Собралась мгновенно, только срезала букетик в монастырском саду и предупредила келейника, что уходит с братом. Посадили Ксюшу на коня одного из мечников, впереди седла, и стремглав поскакали к Киеву. Только пыль из-под копыт стояла столбом.
На погосте Янчиной обители было тихо и грустно. Подошли к Катиной плите, опустились на колени и помолились. Возложили цветы. Постояли в молчании. Помянули усопшую — накануне годовщины её гибели.
Неожиданно на тропинке показалась монашка, начала кланяться и отрывочно бормотать, так как задыхалась от бега:
— Батюшка родимый... Володимер свет Всеволодыч... разреши слово молвить...
— Говори скорей — что ещё стряслось?
— Матушка-владычица просют тебя к себе. Как узнали, что ты в гостях, сразу же послали привесть.
— И сестру Варвару?
— Нет, насчёт нея распоряжениев не было.
Мономах повернул к Евпраксии голову:
— Я пойду проведаю, а тебе советую перейти под охрану гридей[24] моих, подождать за воротами.
Ксюша согласилась:
— Хорошо, Володечка. Лишь чуть-чуть побуду на могилке одна, а потом тотчас перейду.
— Но смотри — не медли. — Он пошёл за монашкой торопливо. По ступенькам легко взбежал.
Янчин вид неприятно поразил князя: очень постарела, прямо высохла, быстро превратившись в старуху (а ведь ей ещё не было шестидесяти!), и рука, державшая посох, чуть заметно дрожала, а лицо с повязкой на глазу выглядело хищно. Не сказав ни слова, только покивала на приветствия брата. Он нетерпеливо спросил:
— Для чего звала?
Та пожала плечами:
— Просто повидаться. Или мы чужие?
— К сожалению, не чужие.
— Что, родство со мной для тебя прискорбно?

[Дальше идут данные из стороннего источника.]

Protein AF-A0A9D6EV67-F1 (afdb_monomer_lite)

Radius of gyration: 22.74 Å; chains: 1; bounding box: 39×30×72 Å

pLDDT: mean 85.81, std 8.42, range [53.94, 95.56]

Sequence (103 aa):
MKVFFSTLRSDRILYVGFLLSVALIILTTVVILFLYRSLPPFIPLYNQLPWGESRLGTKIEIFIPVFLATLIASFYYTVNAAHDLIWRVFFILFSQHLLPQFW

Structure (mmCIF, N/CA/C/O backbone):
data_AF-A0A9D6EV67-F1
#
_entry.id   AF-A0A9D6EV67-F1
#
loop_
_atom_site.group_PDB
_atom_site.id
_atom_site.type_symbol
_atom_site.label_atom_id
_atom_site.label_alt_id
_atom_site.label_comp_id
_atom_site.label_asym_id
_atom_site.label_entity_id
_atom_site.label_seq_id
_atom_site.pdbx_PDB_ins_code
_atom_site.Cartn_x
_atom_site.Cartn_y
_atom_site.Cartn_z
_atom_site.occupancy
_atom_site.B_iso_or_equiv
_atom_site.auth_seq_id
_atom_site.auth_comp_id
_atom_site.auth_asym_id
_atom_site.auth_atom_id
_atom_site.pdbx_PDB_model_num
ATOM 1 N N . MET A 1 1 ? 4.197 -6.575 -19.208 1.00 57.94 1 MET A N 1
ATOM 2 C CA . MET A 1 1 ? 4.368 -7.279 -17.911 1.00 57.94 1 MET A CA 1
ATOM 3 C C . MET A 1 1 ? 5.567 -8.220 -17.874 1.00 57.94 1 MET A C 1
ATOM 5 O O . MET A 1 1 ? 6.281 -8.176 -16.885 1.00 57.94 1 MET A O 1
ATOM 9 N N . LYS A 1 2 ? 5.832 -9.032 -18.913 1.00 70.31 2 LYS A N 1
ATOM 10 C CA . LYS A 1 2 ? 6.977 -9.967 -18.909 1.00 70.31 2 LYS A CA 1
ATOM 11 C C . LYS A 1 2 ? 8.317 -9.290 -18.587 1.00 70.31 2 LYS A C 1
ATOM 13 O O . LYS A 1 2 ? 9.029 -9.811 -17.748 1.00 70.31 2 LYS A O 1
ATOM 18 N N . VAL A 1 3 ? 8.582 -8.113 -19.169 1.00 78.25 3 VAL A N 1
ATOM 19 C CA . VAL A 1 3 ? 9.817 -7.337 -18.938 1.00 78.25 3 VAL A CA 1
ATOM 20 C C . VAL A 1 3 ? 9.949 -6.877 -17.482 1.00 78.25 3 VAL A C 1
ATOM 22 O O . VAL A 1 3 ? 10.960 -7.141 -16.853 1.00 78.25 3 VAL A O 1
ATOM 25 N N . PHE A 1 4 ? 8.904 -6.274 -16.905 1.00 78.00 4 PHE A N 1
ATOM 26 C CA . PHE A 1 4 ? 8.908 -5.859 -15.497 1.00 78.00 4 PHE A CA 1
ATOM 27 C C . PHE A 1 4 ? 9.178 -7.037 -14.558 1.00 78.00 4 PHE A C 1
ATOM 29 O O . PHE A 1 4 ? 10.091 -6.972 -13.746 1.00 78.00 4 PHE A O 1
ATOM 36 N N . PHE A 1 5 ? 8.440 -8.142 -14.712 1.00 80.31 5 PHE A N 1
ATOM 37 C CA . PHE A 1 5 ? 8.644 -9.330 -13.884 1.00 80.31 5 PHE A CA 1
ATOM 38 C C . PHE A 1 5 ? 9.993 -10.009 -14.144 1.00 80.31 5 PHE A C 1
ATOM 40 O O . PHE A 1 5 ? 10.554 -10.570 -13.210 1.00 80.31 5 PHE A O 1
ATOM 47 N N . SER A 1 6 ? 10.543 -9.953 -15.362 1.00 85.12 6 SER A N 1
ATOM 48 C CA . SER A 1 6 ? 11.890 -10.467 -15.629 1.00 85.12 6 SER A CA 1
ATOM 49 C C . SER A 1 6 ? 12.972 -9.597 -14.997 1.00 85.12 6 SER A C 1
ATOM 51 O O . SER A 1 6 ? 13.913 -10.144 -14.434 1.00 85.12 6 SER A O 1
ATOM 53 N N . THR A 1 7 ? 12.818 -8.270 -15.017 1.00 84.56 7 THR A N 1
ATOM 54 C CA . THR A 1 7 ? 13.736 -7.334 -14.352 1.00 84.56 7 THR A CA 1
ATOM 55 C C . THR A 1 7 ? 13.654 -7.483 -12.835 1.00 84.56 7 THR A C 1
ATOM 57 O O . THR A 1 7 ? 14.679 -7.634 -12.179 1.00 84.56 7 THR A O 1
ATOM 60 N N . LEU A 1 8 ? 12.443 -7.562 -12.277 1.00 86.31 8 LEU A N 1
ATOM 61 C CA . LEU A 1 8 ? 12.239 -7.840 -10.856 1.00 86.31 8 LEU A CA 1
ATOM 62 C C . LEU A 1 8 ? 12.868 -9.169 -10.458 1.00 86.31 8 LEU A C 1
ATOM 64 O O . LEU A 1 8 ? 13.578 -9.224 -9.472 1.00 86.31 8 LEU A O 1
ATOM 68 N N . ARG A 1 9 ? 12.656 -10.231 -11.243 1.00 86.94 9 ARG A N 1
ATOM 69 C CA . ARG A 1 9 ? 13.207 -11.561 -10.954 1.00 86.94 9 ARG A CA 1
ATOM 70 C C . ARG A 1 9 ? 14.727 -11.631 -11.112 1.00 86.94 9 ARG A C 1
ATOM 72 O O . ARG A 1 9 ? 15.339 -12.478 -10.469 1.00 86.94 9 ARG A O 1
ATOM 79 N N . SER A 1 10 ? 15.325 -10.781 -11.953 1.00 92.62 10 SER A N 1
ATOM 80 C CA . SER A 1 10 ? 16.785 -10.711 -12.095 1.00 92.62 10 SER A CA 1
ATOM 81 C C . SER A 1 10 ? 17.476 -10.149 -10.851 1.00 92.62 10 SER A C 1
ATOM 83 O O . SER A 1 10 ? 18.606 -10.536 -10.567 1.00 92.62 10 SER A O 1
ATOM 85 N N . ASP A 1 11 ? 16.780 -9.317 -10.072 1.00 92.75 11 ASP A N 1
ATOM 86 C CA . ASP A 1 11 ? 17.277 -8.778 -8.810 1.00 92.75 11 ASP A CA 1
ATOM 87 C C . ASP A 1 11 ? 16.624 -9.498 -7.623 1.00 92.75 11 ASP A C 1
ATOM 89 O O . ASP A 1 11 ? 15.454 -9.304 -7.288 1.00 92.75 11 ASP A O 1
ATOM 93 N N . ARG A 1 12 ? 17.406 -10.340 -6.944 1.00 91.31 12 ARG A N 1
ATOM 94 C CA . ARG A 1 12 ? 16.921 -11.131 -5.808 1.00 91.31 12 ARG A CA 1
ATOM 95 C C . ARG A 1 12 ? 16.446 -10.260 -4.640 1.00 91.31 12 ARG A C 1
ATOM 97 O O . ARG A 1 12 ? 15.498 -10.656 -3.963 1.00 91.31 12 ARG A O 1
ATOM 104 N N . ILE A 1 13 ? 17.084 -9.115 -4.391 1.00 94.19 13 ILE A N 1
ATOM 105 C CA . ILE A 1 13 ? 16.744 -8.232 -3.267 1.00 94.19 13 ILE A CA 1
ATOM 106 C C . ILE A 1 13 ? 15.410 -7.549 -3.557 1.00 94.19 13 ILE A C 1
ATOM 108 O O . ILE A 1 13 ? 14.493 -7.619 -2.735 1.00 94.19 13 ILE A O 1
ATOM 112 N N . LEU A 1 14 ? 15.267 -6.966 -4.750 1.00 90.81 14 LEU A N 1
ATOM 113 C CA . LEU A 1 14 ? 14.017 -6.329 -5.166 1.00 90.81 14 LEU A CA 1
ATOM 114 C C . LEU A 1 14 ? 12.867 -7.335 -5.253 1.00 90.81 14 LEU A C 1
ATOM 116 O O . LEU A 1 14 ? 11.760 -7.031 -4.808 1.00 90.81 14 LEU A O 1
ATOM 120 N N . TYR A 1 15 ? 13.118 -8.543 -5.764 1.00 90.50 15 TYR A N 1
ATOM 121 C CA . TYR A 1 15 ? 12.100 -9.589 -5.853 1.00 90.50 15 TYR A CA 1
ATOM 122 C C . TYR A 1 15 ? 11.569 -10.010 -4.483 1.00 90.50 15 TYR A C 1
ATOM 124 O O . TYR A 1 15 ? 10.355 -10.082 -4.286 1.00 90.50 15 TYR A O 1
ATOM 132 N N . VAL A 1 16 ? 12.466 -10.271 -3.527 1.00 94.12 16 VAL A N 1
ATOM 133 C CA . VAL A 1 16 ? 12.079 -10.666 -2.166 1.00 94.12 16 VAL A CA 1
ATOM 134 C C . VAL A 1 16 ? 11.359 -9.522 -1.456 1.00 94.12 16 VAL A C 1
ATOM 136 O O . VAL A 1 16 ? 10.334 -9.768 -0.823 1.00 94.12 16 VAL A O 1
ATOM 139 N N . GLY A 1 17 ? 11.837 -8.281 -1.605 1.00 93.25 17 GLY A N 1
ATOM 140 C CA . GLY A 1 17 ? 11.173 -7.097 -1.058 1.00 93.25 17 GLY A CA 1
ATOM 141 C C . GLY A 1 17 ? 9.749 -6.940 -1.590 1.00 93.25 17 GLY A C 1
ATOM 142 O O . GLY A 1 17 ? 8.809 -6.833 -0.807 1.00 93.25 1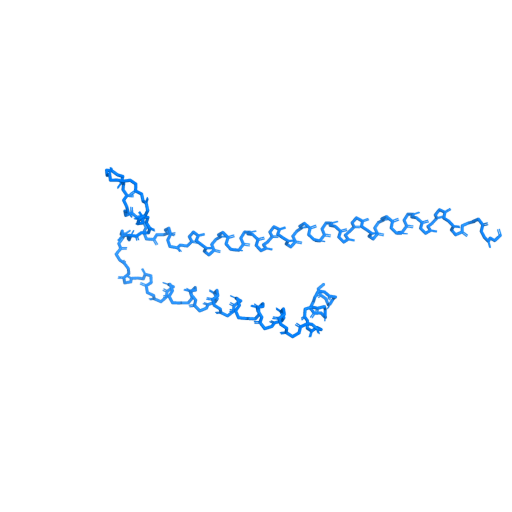7 GLY A O 1
ATOM 143 N N . PHE A 1 18 ? 9.573 -7.033 -2.910 1.00 89.75 18 PHE A N 1
ATOM 144 C CA . PHE A 1 18 ? 8.257 -6.992 -3.548 1.00 89.75 18 PHE A CA 1
ATOM 145 C C . PHE A 1 18 ? 7.330 -8.106 -3.040 1.00 89.75 18 PHE A C 1
ATOM 147 O O . PHE A 1 18 ? 6.185 -7.836 -2.674 1.00 89.75 18 PHE A O 1
ATOM 154 N N . LEU A 1 19 ? 7.821 -9.349 -2.974 1.00 93.44 19 LEU A N 1
ATOM 155 C CA . LEU A 1 19 ? 7.030 -10.492 -2.513 1.00 93.44 19 LEU A CA 1
ATOM 156 C C . LEU A 1 19 ? 6.598 -10.327 -1.047 1.00 93.44 19 LEU A C 1
ATOM 158 O O . LEU A 1 19 ? 5.439 -10.575 -0.722 1.00 93.44 19 LEU A O 1
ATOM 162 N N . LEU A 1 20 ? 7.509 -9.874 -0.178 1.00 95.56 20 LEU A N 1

Он перекатил желваки на скулах:
— Более чем прискорбно. Я тебе сказал: Катину кончину не прощу никогда. И попытку покалечить Опраксу...
Женщина воскликнула:
Я — ея?! — ив негодовании ткнула пальцем в чёрную повязку. — Кто кого покалечил?!
Мономах ответил покойно:
Говорят: не рой другому яму — сам в нея попадёшь.
Янка отвернулась:
— Не ко мне относится, а наоборот — к суке-волочайке.
— Ты про что?
— За свои дела мерзкие попадёт-таки в яму.
— Не позволю.
— Ты не Бог, бо не вездесущ.
— Я не Бог, но и ты не дьявол! Впрочем, может, дьявол?.. Коли так — опасайся кары Господней. — И, не попрощавшись, вышел из покоев игуменьи.
А она, взглянув единственным глазом вслед Владимиру, прошептала:
— Может быть, и дьявол... кто знает?.. Коли Бог всесилен, почему не желает с дьяволом разделаться? Отчего допускает зло? Получается, не всесилен? Или зло необходимо Добру? И без зла — Добро не Добро? — Опершись на посох, села на скамью. — Коли всё предопределено, значит, Бог, создавая Еву, знал уже о первородном грехе? Для чего это было нужно Ему? — Помолчала и заключила: — Но не приведи Господь — сядет вдруг на Киевский стол брат Володечка... Спуску мне не даст, отомстит за всех, изведёт, заест... Лучше руки на себя наложить...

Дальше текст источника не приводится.